The local toy shop stocked a whole load of RPGs at the time and I seem to remember looking at the various BECMI boxes and the 1e core books with the new Jeff Easley covers that had just arrived and trying to work out which to spend my pocket money on. Ultimately went with 1e and never progressed from B/X to BECMI.

I think the decision was partly due to the shop having some 1e modules in that I was excited to play.
 


DammitVictor

Trust the Fungus
Supporter
Never played the BECMI boxed sets... but I owned the Rules Cyclopedia back in the day, and a number of the Gazetteer supplements, and it warms my heart to know I wasn't the only young D&D fan who didn't know the difference between D&D and AD&D for years.

By extension, this means that I never really played the RC back in the day, either, but I incorporated some material into my AD&D whatever edition games. My longest running, highest level character-- at least, that started from the beginning-- was my 15th level Troll/Shaman/Assassin whom I retired after completing Die, Vecna, Die.

I've tried to run the Rules Cyclopedia again in the 2010s, but it never worked-- in ways that had nothing to do with the rules themselves, and everything to do with the mindset of certain players. There are rules adjustments I might make in the future-- like clarifying the difference relationship between the Stealth skill and the Thief's Hide and Move Silently class features-- but 99% of my house rules for this version of D&D are "you want to play what? **** it, let's go."

I still maintain that my favorite version of D&D-- Player's Option-- would have been way better in BECMI than it was in its actual ruleset: BECMI's cleaner, more sensible ruleset; applying subrace customization to race-as-class; incorporating RC Weapon Mastery with C&T Weapon Mastery; and so forth. As much as I talk about my "two modes" of D&D being "turning Player's Option into Pathfinder" and "turning Pathfinder into Player's Option"... I tend to overlook how much of both efforts resembles trying to turn both into Rules Cyclopedia.
 

My experience with Basic D&D came in two phases.

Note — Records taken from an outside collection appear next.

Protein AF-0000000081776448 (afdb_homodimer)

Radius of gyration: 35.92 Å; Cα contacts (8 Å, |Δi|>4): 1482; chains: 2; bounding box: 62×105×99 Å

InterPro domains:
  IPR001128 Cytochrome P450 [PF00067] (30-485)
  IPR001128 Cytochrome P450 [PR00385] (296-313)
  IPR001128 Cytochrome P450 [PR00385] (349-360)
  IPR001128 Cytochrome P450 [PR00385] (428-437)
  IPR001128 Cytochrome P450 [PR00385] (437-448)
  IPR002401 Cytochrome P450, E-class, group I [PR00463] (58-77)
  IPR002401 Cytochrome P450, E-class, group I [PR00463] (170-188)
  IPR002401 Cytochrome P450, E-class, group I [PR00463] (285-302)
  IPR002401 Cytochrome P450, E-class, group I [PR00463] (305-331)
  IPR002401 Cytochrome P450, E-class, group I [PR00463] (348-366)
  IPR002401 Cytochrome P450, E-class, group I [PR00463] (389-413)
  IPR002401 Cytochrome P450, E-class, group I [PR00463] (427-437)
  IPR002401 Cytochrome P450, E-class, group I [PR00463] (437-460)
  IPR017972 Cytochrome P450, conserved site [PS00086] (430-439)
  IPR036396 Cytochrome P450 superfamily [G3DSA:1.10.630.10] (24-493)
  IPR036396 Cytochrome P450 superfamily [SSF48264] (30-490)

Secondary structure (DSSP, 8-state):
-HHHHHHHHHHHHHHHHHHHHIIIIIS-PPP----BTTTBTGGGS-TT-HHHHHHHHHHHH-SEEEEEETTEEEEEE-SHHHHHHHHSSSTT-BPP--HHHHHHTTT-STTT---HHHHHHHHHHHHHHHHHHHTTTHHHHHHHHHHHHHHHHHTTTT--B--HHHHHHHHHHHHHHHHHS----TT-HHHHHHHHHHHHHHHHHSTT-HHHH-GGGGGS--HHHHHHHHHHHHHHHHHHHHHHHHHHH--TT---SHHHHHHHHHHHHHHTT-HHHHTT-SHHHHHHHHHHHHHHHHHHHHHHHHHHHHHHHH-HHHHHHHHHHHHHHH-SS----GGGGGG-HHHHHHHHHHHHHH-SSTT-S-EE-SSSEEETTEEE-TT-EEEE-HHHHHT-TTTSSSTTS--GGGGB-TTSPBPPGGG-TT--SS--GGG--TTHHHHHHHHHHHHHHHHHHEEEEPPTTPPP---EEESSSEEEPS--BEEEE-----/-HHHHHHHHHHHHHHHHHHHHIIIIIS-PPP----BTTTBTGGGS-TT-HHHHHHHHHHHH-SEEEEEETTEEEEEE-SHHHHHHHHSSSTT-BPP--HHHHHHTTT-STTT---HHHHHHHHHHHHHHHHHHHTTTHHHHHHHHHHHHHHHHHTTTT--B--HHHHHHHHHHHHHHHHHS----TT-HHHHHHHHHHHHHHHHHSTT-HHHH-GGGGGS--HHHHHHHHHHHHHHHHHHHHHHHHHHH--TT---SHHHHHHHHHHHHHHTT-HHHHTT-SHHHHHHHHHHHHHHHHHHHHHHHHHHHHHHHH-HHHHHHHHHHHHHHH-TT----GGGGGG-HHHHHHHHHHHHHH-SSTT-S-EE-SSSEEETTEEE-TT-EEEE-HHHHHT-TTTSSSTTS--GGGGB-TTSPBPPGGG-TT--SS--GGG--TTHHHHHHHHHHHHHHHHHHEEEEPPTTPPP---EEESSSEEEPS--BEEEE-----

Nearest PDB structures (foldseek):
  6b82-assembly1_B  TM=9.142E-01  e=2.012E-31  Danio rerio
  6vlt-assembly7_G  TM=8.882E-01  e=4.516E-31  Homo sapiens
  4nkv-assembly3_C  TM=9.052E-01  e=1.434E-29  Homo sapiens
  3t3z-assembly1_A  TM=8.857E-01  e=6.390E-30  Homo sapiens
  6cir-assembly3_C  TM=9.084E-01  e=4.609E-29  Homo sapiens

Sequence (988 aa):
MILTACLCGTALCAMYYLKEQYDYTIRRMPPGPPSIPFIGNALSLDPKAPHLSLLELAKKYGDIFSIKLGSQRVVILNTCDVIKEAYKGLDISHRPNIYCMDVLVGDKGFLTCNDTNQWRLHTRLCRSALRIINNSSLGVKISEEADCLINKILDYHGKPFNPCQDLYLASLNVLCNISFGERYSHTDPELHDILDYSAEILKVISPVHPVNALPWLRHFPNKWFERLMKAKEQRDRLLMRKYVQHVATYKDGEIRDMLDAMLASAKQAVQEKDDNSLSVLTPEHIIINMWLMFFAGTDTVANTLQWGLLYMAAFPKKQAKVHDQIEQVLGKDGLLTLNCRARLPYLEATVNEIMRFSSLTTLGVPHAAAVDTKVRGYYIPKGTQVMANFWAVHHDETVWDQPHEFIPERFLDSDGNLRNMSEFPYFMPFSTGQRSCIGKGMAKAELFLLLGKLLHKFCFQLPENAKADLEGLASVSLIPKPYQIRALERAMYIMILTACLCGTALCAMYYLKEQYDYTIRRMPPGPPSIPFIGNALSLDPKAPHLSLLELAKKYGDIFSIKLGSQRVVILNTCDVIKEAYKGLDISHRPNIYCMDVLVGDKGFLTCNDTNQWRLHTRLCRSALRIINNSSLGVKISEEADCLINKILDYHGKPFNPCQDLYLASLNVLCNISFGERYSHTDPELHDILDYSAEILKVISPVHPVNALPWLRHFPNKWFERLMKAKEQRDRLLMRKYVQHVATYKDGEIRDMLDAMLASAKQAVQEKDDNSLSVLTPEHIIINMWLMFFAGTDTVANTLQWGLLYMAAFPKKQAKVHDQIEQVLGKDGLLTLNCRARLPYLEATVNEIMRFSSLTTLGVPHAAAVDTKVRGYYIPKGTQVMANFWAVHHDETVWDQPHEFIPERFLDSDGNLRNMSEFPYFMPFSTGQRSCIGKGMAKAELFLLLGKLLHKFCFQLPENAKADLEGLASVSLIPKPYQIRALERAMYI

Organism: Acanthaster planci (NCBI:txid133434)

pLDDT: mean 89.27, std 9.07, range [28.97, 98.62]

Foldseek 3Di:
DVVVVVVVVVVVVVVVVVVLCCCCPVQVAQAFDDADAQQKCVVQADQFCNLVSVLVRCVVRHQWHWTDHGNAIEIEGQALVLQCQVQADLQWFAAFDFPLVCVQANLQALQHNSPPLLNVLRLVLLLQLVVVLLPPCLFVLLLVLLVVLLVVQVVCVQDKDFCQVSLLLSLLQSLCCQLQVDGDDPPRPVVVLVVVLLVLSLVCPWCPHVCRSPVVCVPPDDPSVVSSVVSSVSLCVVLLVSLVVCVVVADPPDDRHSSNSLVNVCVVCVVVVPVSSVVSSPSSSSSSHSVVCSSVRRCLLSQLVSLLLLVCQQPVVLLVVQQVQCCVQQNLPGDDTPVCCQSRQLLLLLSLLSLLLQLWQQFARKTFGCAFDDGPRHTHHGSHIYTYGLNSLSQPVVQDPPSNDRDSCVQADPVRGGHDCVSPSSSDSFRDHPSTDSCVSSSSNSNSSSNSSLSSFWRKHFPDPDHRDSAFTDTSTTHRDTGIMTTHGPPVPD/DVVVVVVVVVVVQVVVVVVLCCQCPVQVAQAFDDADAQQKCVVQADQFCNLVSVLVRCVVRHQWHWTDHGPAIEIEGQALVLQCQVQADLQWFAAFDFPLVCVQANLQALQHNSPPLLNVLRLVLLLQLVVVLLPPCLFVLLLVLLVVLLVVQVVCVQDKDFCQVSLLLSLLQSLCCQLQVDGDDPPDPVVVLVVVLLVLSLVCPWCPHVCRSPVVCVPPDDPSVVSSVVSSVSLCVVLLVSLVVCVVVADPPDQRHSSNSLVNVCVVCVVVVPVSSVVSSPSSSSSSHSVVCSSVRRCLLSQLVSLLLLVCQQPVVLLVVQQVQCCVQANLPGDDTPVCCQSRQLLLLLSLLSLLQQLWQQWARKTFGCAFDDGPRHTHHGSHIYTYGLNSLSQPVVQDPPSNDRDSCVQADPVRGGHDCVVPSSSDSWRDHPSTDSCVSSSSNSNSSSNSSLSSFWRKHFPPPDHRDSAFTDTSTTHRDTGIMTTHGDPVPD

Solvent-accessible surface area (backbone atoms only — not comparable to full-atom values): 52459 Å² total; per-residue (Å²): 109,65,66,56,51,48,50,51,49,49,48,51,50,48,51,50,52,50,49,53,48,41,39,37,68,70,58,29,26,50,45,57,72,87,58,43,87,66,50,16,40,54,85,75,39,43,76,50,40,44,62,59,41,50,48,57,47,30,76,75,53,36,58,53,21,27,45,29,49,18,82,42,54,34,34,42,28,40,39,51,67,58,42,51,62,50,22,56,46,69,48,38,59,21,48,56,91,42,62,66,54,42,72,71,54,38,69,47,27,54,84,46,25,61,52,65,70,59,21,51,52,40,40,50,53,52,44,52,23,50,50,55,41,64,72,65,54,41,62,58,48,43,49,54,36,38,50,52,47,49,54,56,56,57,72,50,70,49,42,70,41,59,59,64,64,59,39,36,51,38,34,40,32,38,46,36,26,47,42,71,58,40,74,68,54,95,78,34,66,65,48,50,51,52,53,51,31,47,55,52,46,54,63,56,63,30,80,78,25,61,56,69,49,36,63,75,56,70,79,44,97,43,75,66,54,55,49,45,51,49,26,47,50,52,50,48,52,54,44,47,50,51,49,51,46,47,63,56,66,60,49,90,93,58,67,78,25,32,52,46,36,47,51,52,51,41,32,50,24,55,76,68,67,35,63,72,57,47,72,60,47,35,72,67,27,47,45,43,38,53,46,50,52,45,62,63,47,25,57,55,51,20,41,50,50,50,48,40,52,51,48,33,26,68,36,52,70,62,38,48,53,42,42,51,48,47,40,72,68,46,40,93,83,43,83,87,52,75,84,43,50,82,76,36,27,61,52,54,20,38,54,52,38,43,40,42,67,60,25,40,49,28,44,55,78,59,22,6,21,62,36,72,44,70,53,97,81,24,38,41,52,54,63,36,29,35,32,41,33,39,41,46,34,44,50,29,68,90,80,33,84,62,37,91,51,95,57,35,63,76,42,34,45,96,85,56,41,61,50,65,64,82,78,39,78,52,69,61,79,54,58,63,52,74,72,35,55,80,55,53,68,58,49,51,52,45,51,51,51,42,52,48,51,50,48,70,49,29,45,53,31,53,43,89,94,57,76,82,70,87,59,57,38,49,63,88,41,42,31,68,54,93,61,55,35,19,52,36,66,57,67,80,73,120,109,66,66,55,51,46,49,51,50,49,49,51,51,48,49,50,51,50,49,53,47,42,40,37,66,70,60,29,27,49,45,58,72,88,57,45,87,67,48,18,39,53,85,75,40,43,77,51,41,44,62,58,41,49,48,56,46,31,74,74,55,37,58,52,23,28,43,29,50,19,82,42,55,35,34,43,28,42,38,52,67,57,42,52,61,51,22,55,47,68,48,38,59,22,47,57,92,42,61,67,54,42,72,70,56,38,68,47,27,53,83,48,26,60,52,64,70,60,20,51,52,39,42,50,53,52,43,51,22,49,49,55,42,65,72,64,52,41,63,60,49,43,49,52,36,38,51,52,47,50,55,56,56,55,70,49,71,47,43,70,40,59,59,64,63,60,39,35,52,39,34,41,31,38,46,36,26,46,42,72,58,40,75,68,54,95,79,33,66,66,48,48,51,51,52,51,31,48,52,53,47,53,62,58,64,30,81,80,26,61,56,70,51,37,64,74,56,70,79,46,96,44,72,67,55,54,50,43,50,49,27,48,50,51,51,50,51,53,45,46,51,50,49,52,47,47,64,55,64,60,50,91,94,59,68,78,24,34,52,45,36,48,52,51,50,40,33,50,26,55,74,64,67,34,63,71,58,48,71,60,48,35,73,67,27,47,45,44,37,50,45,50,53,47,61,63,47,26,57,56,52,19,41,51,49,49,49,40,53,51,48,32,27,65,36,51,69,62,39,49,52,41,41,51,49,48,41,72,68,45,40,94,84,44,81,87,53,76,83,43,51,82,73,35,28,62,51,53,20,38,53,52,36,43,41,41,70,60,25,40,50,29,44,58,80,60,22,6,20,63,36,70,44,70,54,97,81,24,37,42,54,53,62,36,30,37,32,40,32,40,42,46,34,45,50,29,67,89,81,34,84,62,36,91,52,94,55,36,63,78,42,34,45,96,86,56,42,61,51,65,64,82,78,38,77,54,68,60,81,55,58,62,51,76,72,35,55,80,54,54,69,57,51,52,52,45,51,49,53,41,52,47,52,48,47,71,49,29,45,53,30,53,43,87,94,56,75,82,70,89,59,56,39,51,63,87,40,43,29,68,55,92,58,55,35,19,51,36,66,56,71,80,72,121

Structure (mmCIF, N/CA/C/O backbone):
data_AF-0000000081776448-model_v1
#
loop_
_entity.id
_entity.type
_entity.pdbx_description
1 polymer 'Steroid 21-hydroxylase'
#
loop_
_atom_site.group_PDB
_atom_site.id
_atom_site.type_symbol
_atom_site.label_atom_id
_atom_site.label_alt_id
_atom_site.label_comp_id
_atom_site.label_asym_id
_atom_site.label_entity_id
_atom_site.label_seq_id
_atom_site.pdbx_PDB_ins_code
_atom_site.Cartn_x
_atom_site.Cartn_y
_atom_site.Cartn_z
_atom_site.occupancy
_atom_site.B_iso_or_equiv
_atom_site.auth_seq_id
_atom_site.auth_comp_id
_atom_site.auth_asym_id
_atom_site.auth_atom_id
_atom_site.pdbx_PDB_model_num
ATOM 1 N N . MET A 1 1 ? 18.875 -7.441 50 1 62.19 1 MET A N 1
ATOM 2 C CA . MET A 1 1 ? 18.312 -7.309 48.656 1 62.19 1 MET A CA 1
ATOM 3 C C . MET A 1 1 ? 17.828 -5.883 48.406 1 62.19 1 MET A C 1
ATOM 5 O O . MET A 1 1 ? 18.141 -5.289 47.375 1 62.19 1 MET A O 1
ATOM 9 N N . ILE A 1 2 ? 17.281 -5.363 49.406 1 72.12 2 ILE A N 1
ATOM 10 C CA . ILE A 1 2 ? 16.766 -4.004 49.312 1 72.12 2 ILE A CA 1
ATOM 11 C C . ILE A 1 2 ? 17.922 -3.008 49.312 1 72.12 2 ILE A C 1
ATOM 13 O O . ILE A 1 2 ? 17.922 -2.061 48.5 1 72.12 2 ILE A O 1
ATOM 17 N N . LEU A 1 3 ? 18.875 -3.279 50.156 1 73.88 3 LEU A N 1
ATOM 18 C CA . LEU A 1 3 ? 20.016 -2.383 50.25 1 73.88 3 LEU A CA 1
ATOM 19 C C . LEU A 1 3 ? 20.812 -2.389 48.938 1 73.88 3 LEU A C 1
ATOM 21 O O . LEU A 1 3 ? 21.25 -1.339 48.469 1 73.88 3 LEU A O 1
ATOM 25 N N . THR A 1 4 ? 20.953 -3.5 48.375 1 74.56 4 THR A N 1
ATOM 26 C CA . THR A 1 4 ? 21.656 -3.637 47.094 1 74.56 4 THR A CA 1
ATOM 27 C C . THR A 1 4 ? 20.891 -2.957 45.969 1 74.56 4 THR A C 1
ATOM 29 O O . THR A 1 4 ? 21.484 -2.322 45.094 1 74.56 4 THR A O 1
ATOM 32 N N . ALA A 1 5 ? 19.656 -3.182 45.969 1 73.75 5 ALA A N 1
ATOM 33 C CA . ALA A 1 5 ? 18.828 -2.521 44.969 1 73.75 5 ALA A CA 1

The first was circa 1992, when I bought the "Black Box" Basic starter set at Toys R Us and thought it would be really neat to learn to play D&D. I'd heard of D&D, but this was my first actual experience with it.

The misunderstandings with school and parents, wrapped up in the "Satanic panic" scare about D&D aside, as a kid I just couldn't wrap my mind around some of the rules. I remember sitting down, reading through that booklet and pouring through the various materials. . .and THAC0 just eluded me. I was never particularly good with math as a kid, and the mechanic of "do I hit the monster or not" eluded me. I couldn't get together a group to play the game because of misunderstandings with well meaning, but highly misinformed, people in a small town who only had heard vague statements about D&D being some kind of satanic practice. . .but even if I could, I STILL couldn't figure out how to play the game because I couldn't figure out THAC0.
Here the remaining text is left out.